Su celo e impetuosidad le llevaron a perseguir a muerte a los seguidores de una nueva doctrina: los cristianos”. En un viaje a Damasco, una luz del cielo lo envolvió, cayó ciego y oyó una voz que le decía: “Saulo, Saulo, ¿por qué me persigues?”. El Señor le dió instrucciones de entrar a la ciudad y hacer lo que se le diga. Recobró milagrosamente la vista, se retiró a Arabia donde permaneció entregado a la oración y en trato íntimo con el Señor. Regresó luego a la ciudad, entrando de lleno en su función de apóstol y en su gran labor evangelizadora. Desde entonces su vida apostólica fue una cadena de persecuciones y grandes dificultades; pero, al mismo tiempo, de grandes triunfos para la causa cristiana.

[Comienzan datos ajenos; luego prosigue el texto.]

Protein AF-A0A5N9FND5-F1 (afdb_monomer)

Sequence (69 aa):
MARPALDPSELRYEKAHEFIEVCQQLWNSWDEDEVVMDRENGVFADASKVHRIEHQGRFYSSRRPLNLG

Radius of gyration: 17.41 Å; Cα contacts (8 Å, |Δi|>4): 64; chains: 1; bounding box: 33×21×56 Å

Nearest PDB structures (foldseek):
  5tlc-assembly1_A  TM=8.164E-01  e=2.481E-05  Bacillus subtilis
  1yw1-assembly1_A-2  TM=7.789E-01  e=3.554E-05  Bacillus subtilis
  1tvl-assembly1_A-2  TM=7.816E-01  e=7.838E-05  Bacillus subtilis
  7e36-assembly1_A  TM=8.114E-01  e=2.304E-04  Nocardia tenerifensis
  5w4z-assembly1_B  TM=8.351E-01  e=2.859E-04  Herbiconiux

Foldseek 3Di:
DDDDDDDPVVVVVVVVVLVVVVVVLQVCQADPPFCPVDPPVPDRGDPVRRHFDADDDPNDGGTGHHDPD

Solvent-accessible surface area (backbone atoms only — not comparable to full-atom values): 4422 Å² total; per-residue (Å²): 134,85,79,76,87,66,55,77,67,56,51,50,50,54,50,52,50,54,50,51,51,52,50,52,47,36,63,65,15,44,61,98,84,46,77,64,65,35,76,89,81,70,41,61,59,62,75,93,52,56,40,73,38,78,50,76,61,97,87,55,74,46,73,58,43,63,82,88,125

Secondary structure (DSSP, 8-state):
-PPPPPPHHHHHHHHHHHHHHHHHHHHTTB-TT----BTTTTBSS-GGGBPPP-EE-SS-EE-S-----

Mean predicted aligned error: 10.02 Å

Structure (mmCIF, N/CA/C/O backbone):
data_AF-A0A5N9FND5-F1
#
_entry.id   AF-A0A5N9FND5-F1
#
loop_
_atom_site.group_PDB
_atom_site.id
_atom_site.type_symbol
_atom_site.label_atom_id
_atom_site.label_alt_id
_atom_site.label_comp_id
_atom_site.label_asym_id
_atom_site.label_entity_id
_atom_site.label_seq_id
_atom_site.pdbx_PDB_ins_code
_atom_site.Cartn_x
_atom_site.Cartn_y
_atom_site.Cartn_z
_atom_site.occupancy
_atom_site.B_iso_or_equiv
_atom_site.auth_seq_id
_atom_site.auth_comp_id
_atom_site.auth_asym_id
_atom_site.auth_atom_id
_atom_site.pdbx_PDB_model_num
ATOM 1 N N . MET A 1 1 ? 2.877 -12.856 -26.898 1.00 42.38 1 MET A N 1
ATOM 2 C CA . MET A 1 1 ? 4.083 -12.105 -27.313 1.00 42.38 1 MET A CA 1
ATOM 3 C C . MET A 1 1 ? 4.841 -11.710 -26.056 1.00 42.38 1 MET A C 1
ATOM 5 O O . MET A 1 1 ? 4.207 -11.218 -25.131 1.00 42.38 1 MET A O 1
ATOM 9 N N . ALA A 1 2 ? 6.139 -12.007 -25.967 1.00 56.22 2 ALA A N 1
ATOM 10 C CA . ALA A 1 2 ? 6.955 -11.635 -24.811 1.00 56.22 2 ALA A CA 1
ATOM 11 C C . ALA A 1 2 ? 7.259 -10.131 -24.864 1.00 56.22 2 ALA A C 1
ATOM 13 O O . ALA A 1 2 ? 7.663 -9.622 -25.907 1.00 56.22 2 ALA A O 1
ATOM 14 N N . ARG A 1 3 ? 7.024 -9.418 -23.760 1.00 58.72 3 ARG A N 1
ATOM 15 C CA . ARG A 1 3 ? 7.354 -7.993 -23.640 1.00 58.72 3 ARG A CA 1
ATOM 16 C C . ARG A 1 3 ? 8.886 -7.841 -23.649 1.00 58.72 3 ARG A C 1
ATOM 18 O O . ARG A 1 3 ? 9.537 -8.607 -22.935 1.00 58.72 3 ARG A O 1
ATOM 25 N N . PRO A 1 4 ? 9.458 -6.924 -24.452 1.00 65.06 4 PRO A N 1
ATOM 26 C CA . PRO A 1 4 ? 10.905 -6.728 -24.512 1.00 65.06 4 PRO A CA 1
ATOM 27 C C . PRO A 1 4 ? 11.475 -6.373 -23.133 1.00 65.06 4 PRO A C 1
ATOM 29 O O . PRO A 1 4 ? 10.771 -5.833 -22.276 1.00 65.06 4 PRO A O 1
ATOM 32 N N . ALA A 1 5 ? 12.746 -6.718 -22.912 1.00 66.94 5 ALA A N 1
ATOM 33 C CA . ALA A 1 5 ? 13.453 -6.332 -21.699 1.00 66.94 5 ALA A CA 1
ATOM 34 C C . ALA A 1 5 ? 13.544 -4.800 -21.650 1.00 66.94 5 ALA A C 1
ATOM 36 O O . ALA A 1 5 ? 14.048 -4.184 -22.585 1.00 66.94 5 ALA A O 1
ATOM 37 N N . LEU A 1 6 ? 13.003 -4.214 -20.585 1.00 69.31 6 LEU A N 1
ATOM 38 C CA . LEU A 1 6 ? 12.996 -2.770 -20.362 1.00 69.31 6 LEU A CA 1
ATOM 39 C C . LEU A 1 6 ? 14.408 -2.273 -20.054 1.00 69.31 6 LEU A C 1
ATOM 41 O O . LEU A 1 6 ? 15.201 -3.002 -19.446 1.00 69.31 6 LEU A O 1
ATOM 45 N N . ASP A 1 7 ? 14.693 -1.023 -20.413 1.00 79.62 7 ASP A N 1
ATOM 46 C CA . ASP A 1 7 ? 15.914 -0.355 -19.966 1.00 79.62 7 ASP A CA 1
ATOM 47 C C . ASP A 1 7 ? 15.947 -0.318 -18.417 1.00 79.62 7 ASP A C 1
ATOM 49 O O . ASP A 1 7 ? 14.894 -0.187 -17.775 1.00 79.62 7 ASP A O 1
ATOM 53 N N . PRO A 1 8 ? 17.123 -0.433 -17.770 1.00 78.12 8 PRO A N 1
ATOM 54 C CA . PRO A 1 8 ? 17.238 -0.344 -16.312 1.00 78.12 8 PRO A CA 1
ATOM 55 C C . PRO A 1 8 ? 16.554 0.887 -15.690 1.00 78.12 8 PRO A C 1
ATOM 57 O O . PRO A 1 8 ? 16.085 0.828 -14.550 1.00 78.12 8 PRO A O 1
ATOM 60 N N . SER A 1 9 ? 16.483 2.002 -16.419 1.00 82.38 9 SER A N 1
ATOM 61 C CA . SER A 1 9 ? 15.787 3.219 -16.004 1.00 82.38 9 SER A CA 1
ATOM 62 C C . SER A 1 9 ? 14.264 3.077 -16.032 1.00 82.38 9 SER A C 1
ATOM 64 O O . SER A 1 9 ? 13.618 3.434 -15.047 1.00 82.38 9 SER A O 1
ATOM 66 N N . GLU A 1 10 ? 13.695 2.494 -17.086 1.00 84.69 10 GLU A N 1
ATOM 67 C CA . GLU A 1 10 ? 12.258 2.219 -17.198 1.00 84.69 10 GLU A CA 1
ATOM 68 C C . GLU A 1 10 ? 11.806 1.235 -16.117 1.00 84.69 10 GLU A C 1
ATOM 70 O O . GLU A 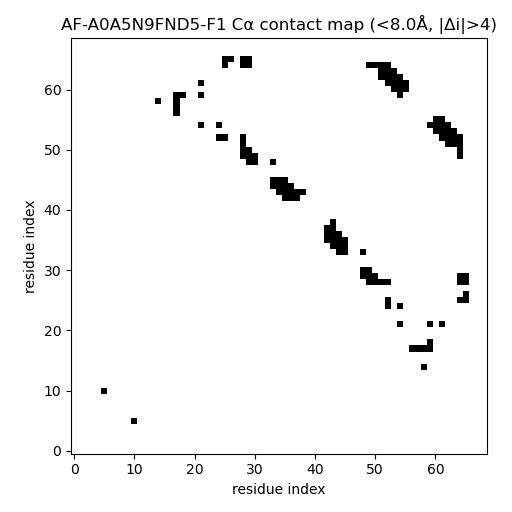1 10 ? 10.829 1.483 -15.411 1.00 84.69 10 GLU A O 1
ATOM 75 N N . LEU A 1 11 ? 12.581 0.170 -15.888 1.00 88.06 11 LEU A N 1
ATOM 76 C CA . LEU A 1 11 ? 12.282 -0.814 -14.848 1.00 88.06 11 LEU A CA 1
ATOM 77 C C . LEU A 1 11 ? 12.277 -0.193 -13.441 1.00 88.06 11 LEU A C 1
ATOM 79 O O . LEU A 1 11 ? 11.492 -0.604 -12.584 1.00 88.06 11 LEU A O 1
ATOM 83 N N . ARG A 1 12 ? 13.146 0.795 -13.185 1.00 87.38 12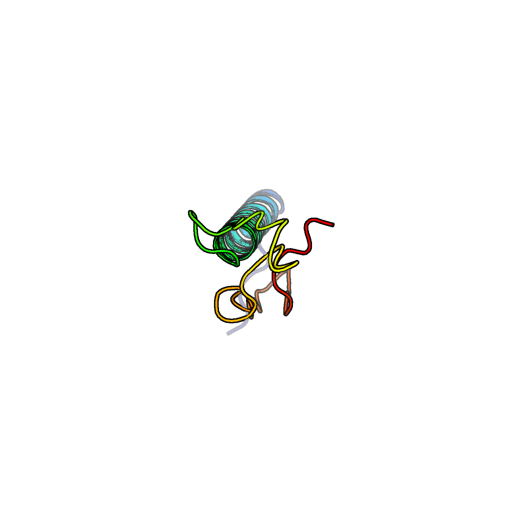 ARG A N 1
ATOM 84 C CA . ARG A 1 12 ? 13.166 1.532 -11.912 1.00 87.38 12 ARG A CA 1
ATOM 85 C C . ARG A 1 12 ? 11.869 2.311 -11.704 1.00 87.38 12 ARG A C 1
ATOM 87 O O . ARG A 1 12 ? 11.333 2.286 -10.599 1.00 87.38 12 ARG A O 1
ATOM 94 N N . TYR A 1 13 ? 11.372 2.985 -12.740 1.00 90.75 13 TYR A N 1
ATOM 95 C CA . TYR A 1 13 ? 10.142 3.770 -12.643 1.00 90.75 13 TYR A CA 1
ATOM 96 C C . TYR A 1 13 ? 8.890 2.899 -12.571 1.00 90.75 13 TYR A C 1
ATOM 98 O O . TYR A 1 13 ? 8.004 3.219 -11.786 1.00 90.75 13 TYR A O 1
ATOM 106 N N . GLU A 1 14 ? 8.836 1.771 -13.283 1.00 90.06 14 GLU A N 1
ATOM 107 C CA . GLU A 1 14 ? 7.720 0.828 -13.135 1.00 90.06 14 GLU A CA 1
ATOM 108 C C . GLU A 1 14 ? 7.637 0.264 -11.710 1.00 90.06 14 GLU A C 1
ATOM 110 O O . GLU A 1 14 ? 6.558 0.217 -11.123 1.00 90.06 14 GLU A O 1
ATOM 115 N N . LYS A 1 15 ? 8.781 -0.099 -11.111 1.00 89.88 15 LYS A N 1
ATOM 116 C CA . LYS A 1 15 ? 8.834 -0.521 -9.703 1.00 89.88 15 LYS A CA 1
ATOM 117 C C . LYS A 1 15 ? 8.393 0.587 -8.754 1.00 89.88 15 LYS A C 1
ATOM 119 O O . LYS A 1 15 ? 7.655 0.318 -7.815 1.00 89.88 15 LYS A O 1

Después de un quinquenio en las cercanías de Jerusalén y Damasco, se lanzó a través de Asia, por sendas desconocidas, juntamente con su amigo San Bernabé, organizando iglesias, luchando con judíos y gentiles. Predicó en plazas, anfiteatros y sinagogas. Mientras unos se hacían discípulos suyos, otros se amotinaban, le maldecían y apedreaban. Viaja a Galacia, Tróada, Filipos, Tesalónica, donde deja establecida una comunidad que pronto será iglesia floreciente. Luego se embarca para Atenas y Corinto, para posteriormente regresar a Jerusalén.
También visitó España y Roma. “El mundo no verá jamás otro hombre como Pablo’, dijo San Juan Crisóstomo, el más ilustre de sus admiradores. La palabra y el ademán de Pablo, su vigor y fulgor místicos, subyugaban de una manera fulminante. Y fue incomparable la clara sutileza de su inteligencia. Era el año 67 cuando fueron presos San Pedro y San Pablo, por orden del emperador Nerón.
Ambos fueron conducidos al suplicio el 29 de junio. San Pablo fue decapitado, mientras que el primer Papa moría crucificado, cabeza abajo, en el mismo lugar en que hoy se venera su glorioso sepulcro y se eleva la magnífica Basílica vaticana.